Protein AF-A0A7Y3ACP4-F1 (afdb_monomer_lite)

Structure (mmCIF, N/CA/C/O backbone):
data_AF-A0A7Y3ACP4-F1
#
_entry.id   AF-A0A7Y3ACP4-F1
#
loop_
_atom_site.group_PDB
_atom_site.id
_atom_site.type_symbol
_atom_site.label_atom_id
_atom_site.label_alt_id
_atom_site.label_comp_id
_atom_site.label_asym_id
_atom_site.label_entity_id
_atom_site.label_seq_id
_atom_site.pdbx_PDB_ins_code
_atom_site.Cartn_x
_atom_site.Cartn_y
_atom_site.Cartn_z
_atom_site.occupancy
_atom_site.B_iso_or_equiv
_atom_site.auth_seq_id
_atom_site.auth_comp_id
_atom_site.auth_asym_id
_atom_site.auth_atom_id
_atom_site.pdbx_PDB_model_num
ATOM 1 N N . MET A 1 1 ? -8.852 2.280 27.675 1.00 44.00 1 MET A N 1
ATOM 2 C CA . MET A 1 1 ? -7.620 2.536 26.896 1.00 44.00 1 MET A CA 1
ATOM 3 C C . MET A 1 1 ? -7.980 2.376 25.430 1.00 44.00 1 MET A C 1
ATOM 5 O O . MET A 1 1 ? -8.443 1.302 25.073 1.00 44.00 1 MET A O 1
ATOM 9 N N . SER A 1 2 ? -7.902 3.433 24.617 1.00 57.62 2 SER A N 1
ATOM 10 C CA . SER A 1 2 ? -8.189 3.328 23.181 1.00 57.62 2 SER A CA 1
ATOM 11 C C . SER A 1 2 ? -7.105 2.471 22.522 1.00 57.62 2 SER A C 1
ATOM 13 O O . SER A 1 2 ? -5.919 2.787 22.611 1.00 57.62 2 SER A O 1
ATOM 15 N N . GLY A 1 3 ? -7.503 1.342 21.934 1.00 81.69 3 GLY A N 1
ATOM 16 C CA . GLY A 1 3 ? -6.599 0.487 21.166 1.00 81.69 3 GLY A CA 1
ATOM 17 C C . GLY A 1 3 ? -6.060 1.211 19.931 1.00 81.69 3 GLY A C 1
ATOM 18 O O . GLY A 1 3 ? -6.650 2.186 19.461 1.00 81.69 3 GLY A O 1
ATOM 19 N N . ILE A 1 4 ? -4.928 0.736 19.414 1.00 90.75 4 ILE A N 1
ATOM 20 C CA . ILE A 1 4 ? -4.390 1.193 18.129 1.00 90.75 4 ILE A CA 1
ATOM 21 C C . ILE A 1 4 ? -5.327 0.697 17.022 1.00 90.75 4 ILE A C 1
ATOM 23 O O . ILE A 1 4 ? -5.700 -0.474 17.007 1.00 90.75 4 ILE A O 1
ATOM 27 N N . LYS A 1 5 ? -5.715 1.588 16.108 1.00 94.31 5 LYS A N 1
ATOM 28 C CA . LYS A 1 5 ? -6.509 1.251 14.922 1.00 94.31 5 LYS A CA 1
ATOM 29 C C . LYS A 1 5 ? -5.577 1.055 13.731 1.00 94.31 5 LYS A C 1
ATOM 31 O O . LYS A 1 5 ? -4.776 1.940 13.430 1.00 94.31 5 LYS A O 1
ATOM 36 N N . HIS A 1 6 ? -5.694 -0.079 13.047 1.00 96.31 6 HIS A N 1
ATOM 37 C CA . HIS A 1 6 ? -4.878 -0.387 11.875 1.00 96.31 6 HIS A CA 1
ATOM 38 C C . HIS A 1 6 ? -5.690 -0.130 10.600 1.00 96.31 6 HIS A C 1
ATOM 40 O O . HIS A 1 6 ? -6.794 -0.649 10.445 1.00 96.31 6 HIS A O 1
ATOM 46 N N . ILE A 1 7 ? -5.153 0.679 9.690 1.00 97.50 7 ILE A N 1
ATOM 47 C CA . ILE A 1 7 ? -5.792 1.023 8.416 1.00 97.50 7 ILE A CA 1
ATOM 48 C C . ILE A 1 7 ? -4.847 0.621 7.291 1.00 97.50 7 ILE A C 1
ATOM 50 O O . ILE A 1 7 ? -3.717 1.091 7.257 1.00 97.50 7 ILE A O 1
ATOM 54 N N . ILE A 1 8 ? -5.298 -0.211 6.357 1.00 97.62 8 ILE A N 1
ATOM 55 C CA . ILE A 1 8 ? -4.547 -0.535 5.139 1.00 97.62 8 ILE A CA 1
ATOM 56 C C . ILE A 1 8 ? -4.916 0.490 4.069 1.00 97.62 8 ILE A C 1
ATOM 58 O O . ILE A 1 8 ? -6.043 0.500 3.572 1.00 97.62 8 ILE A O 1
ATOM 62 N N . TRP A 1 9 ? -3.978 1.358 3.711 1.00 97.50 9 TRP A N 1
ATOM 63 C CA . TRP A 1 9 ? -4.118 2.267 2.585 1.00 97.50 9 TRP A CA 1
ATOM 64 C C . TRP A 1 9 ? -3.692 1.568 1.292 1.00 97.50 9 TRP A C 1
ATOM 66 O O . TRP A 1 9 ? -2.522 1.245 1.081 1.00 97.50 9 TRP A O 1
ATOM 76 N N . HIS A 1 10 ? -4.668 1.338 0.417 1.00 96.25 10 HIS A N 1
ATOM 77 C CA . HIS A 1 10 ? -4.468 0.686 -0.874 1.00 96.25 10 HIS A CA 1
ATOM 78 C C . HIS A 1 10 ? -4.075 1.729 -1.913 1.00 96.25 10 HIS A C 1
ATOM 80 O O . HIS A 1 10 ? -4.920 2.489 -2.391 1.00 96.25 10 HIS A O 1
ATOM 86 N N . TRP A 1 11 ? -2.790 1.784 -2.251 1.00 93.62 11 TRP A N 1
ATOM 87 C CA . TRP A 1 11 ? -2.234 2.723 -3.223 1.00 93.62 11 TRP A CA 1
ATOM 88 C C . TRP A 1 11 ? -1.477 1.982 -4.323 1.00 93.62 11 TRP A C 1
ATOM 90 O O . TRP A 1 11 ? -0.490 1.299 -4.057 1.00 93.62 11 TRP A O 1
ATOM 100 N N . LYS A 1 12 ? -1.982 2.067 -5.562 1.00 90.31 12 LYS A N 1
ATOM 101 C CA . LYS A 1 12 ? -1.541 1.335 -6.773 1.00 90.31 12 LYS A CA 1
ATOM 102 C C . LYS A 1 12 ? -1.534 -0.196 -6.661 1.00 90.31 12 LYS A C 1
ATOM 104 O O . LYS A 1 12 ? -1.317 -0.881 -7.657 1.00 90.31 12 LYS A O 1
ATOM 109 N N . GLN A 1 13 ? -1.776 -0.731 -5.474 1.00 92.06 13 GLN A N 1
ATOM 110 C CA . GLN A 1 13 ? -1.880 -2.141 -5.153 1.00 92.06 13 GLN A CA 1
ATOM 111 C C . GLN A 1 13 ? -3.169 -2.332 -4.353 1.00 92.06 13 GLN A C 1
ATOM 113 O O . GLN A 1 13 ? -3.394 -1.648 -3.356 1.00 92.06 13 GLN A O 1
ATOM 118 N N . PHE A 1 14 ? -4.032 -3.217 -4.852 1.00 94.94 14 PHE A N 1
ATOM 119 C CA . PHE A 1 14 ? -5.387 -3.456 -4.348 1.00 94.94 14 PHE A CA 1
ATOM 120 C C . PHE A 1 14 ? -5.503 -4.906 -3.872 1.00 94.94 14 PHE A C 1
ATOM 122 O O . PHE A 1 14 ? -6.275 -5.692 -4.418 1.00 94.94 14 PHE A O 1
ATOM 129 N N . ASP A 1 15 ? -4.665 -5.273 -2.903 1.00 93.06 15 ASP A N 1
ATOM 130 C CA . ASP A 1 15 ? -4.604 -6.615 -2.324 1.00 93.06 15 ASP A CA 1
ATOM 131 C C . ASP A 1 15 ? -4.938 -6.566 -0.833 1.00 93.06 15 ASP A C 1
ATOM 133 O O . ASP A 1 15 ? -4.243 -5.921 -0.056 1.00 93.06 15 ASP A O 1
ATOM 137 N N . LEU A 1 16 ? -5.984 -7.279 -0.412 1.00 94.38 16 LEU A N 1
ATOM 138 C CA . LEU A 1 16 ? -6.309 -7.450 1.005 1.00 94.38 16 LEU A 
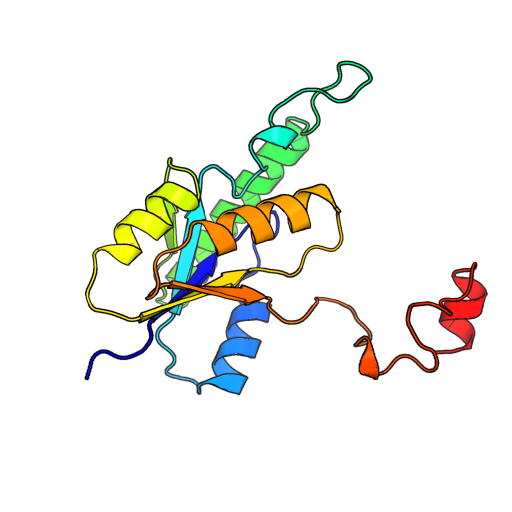CA 1
ATOM 139 C C . LEU A 1 16 ? -5.551 -8.620 1.646 1.00 94.38 16 LEU A C 1
ATOM 141 O O . LEU A 1 16 ? -5.292 -8.597 2.847 1.00 94.38 16 LEU A O 1
ATOM 145 N N . ILE A 1 17 ? -5.211 -9.662 0.889 1.00 92.62 17 ILE A N 1
ATOM 146 C CA . ILE A 1 17 ? -4.797 -10.944 1.466 1.00 92.62 17 ILE A CA 1
ATOM 147 C C . ILE A 1 17 ? -3.417 -10.848 2.106 1.00 92.62 17 ILE A C 1
ATOM 149 O O . ILE A 1 17 ? -3.263 -11.254 3.261 1.00 92.62 17 ILE A O 1
ATOM 153 N N . SER A 1 18 ? -2.427 -10.295 1.402 1.00 91.69 18 SER A N 1
ATOM 154 C CA . SER A 1 18 ? -1.066 -10.205 1.942 1.00 91.69 18 SER A CA 1
ATOM 155 C C . SER A 1 18 ? -0.997 -9.314 3.191 1.00 91.69 18 SER A C 1
ATOM 157 O O . SER A 1 18 ? -0.493 -9.794 4.213 1.00 91.69 18 SER A O 1
ATOM 159 N N . PRO A 1 19 ? -1.566 -8.085 3.191 1.00 93.94 19 PRO A N 1
ATOM 160 C CA . PRO A 1 19 ? -1.599 -7.254 4.393 1.00 93.94 19 PRO A CA 1
ATOM 161 C C . PRO A 1 19 ? -2.345 -7.917 5.552 1.00 93.94 19 PRO A C 1
ATOM 163 O O . PRO A 1 19 ? -1.890 -7.859 6.692 1.00 93.94 19 PRO A O 1
ATOM 166 N N . LEU A 1 20 ? -3.477 -8.576 5.276 1.00 93.31 20 LEU A N 1
ATOM 167 C CA . LEU A 1 20 ? -4.271 -9.247 6.303 1.00 93.31 20 LEU A CA 1
ATOM 168 C C . LEU A 1 20 ? -3.470 -10.352 6.995 1.00 93.31 20 LEU A C 1
ATOM 170 O O . LEU A 1 20 ? -3.401 -10.388 8.220 1.00 93.31 20 LEU A O 1
ATOM 174 N N . ILE A 1 21 ? -2.826 -11.230 6.220 1.00 92.31 21 ILE A N 1
ATOM 175 C CA . ILE A 1 21 ? -1.990 -12.310 6.760 1.00 92.31 21 ILE A CA 1
ATOM 176 C C . ILE A 1 21 ? -0.857 -11.733 7.610 1.00 92.31 21 ILE A C 1
ATOM 178 O O . ILE A 1 21 ? -0.566 -12.250 8.690 1.00 92.31 21 ILE A O 1
ATOM 182 N N . GLU A 1 22 ? -0.208 -10.674 7.131 1.00 92.88 22 GLU A N 1
ATOM 183 C CA . GLU A 1 22 ? 0.885 -10.023 7.844 1.00 92.88 22 GLU A CA 1
ATOM 184 C C . GLU A 1 22 ? 0.425 -9.420 9.178 1.00 92.88 22 GLU A C 1
ATOM 186 O O . GLU A 1 22 ? 1.030 -9.691 10.218 1.00 92.88 22 GLU A O 1
ATOM 191 N N . LEU A 1 23 ? -0.660 -8.645 9.171 1.00 93.56 23 LEU A N 1
ATOM 192 C CA . LEU A 1 23 ? -1.187 -8.008 10.376 1.00 93.56 23 LEU A CA 1
ATOM 193 C C . LEU A 1 23 ? -1.708 -9.041 11.374 1.00 93.56 23 LEU A C 1
ATOM 195 O O . LEU A 1 23 ? -1.387 -8.943 12.557 1.00 93.56 23 LEU A O 1
ATOM 199 N N . CYS A 1 24 ? -2.401 -10.083 10.912 1.00 92.44 24 CYS A N 1
ATOM 200 C CA . CYS A 1 24 ? -2.846 -11.166 11.785 1.00 92.44 24 CYS A CA 1
ATOM 201 C C . CYS A 1 24 ? -1.675 -11.928 12.421 1.00 92.44 24 CYS A C 1
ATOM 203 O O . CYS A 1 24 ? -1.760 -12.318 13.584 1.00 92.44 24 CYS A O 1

TASK GOAL: Starting with the line that holds "ATOM 199 N N", copy every line through the end of the data above. Reproduce them exactly, with no other material.

RESPONSE TO THE TASK:
ATOM 199 N N . CYS A 1 24 ? -2.401 -10.083 10.912 1.00 92.44 24 CYS A N 1
ATOM 200 C CA . CYS A 1 24 ? -2.846 -11.166 11.785 1.00 92.44 24 CYS A CA 1
ATOM 201 C C . CYS A 1 24 ? -1.675 -11.928 12.421 1.00 92.44 24 CYS A C 1
ATOM 203 O O . CYS A 1 24 ? -1.760 -12.318 13.584 1.00 92.44 24 CYS A O 1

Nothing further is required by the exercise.